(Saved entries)
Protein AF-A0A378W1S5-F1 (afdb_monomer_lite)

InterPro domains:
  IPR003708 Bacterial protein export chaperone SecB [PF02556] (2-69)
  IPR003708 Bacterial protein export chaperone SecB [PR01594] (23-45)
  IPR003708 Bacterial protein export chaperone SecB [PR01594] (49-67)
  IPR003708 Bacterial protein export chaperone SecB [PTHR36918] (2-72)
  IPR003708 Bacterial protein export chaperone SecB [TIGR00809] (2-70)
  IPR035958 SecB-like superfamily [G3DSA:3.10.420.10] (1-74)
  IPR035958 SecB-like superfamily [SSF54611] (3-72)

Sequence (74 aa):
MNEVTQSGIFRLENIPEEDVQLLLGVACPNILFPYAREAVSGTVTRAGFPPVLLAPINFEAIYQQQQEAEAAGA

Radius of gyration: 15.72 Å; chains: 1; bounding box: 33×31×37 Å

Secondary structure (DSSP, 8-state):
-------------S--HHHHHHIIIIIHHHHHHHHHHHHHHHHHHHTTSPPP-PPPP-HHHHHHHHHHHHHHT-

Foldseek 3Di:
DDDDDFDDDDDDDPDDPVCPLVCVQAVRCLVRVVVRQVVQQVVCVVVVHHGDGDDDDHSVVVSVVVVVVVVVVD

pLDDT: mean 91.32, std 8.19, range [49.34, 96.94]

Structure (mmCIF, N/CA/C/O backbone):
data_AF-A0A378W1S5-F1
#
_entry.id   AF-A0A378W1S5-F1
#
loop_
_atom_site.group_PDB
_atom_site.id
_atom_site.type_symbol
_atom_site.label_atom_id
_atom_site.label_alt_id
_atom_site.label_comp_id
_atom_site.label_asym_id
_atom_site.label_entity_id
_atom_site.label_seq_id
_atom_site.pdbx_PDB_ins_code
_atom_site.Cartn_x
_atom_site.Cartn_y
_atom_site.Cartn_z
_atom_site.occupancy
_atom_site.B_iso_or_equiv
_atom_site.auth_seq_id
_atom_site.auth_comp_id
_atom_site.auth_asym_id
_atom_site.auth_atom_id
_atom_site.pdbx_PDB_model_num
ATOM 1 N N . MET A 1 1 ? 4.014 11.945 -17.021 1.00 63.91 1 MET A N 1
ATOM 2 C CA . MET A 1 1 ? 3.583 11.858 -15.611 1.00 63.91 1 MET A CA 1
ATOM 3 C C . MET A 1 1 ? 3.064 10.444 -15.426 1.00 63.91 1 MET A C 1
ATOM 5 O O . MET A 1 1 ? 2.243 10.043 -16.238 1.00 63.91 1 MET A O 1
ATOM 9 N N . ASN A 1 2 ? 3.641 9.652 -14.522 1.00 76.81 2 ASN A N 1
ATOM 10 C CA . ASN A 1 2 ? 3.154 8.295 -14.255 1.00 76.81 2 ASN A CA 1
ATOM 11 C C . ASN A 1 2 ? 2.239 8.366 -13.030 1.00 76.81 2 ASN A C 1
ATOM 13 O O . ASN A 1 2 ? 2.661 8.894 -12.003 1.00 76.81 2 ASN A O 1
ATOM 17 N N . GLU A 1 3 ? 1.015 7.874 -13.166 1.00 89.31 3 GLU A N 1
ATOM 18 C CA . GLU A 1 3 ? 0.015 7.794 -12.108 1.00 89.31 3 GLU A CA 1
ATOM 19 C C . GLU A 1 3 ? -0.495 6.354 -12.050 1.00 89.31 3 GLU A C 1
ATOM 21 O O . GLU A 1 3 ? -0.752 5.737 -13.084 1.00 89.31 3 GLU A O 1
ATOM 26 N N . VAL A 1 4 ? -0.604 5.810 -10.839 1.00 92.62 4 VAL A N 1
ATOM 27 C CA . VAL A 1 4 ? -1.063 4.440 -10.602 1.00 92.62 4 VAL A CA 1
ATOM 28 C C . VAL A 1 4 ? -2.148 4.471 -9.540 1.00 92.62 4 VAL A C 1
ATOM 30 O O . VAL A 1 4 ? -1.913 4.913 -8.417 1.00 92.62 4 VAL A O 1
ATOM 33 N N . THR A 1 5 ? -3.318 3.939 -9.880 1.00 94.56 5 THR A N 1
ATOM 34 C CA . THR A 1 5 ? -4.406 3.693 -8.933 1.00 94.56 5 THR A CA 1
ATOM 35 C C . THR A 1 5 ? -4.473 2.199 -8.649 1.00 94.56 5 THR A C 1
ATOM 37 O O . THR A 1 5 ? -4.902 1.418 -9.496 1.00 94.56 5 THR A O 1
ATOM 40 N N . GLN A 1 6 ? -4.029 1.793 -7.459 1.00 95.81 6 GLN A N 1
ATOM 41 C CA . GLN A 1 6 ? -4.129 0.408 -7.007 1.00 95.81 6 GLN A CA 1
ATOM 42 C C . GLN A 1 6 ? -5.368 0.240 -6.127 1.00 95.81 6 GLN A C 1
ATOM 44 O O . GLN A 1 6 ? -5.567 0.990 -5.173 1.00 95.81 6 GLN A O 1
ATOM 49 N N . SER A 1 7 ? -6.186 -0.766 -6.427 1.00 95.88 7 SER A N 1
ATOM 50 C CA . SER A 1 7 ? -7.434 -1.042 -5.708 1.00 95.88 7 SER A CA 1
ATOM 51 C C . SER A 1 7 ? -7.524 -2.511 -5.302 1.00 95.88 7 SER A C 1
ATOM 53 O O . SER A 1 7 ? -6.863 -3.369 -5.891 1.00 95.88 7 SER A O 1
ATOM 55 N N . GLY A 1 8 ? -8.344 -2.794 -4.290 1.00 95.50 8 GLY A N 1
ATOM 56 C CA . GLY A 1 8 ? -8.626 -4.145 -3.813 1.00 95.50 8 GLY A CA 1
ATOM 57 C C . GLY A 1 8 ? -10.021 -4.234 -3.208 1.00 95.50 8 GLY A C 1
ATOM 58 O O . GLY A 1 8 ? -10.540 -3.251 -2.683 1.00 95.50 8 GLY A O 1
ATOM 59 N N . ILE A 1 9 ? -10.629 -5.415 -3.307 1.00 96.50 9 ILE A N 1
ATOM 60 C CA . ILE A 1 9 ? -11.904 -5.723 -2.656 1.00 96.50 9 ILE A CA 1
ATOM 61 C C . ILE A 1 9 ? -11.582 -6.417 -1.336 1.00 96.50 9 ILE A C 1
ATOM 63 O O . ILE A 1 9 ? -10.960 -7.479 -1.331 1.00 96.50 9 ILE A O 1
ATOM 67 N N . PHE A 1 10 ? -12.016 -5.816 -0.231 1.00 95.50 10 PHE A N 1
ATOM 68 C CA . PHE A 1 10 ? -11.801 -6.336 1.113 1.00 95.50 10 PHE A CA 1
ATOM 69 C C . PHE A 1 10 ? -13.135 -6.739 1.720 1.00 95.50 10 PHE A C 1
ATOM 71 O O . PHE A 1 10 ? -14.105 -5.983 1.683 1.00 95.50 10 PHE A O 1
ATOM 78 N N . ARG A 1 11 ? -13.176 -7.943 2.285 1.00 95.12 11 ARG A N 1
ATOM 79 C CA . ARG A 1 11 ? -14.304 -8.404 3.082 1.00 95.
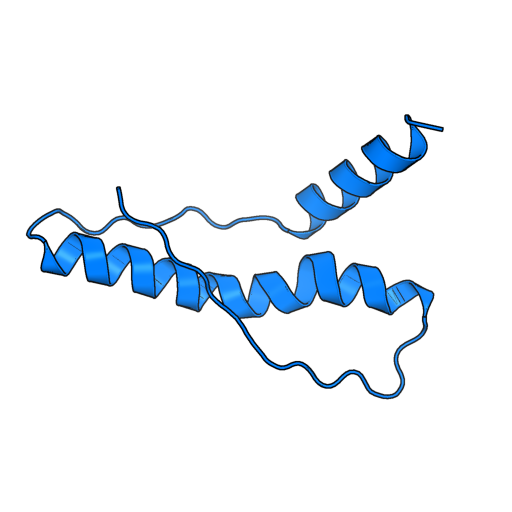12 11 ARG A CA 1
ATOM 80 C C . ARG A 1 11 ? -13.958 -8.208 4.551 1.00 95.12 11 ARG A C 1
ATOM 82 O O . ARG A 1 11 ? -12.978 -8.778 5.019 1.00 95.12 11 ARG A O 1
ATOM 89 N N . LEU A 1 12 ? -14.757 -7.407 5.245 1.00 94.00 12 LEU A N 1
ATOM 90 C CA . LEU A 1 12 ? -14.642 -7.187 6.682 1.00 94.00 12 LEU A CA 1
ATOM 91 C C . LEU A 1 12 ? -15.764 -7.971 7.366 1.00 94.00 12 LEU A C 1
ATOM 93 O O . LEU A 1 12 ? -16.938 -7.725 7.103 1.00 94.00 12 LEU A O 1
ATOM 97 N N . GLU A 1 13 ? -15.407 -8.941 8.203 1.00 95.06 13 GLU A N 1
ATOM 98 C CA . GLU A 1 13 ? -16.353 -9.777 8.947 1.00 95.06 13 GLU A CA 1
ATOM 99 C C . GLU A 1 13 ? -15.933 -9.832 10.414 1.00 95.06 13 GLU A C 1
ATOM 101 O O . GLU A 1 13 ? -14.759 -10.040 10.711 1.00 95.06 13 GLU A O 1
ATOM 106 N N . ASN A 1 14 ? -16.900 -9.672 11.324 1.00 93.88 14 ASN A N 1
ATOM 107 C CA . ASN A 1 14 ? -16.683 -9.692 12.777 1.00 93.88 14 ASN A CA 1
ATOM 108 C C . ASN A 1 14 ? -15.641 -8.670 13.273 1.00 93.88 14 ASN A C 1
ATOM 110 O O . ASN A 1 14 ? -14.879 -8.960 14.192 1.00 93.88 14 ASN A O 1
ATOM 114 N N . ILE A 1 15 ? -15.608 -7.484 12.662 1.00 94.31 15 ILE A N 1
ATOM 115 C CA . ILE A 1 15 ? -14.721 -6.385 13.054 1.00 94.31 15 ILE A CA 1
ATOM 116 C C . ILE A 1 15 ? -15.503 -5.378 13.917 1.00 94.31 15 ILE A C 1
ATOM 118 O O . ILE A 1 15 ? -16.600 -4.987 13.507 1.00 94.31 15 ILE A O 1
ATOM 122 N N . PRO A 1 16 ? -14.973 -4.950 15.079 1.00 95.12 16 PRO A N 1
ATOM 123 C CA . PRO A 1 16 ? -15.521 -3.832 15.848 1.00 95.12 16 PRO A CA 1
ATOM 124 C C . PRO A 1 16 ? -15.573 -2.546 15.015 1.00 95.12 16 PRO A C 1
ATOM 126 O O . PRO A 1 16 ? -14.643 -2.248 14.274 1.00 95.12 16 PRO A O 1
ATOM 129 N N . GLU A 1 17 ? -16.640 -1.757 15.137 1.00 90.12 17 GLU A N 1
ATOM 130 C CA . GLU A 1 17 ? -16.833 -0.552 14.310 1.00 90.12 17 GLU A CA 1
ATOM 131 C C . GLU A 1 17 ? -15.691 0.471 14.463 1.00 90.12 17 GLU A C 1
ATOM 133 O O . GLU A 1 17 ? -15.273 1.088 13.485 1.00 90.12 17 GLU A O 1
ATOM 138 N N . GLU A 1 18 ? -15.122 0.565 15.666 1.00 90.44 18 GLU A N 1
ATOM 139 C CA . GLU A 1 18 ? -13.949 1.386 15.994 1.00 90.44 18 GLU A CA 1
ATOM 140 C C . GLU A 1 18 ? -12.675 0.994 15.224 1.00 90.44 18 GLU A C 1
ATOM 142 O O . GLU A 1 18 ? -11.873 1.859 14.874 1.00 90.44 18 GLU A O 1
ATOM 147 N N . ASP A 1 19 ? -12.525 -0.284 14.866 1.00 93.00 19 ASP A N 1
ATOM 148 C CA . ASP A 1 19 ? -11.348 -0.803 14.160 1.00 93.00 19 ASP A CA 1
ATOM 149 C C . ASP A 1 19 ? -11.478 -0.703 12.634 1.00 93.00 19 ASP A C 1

● **What is expected**: The lines above from the one with "ATOM 140 C C" through the one with "ATOM 148 C CA" are to be duplicated exactly, ends included, with nothing added.

● **Task result**:
ATOM 140 C C . GLU A 1 18 ? -12.675 0.994 15.224 1.00 90.44 18 GLU A C 1
ATOM 142 O O . GLU A 1 18 ? -11.873 1.859 14.874 1.00 90.44 18 GLU A O 1
ATOM 147 N N . ASP A 1 19 ? -12.525 -0.284 14.866 1.00 93.00 19 ASP A N 1
ATOM 148 C CA . ASP A 1 19 ? -11.348 -0.803 14.160 1.00 93.00 19 ASP A CA 1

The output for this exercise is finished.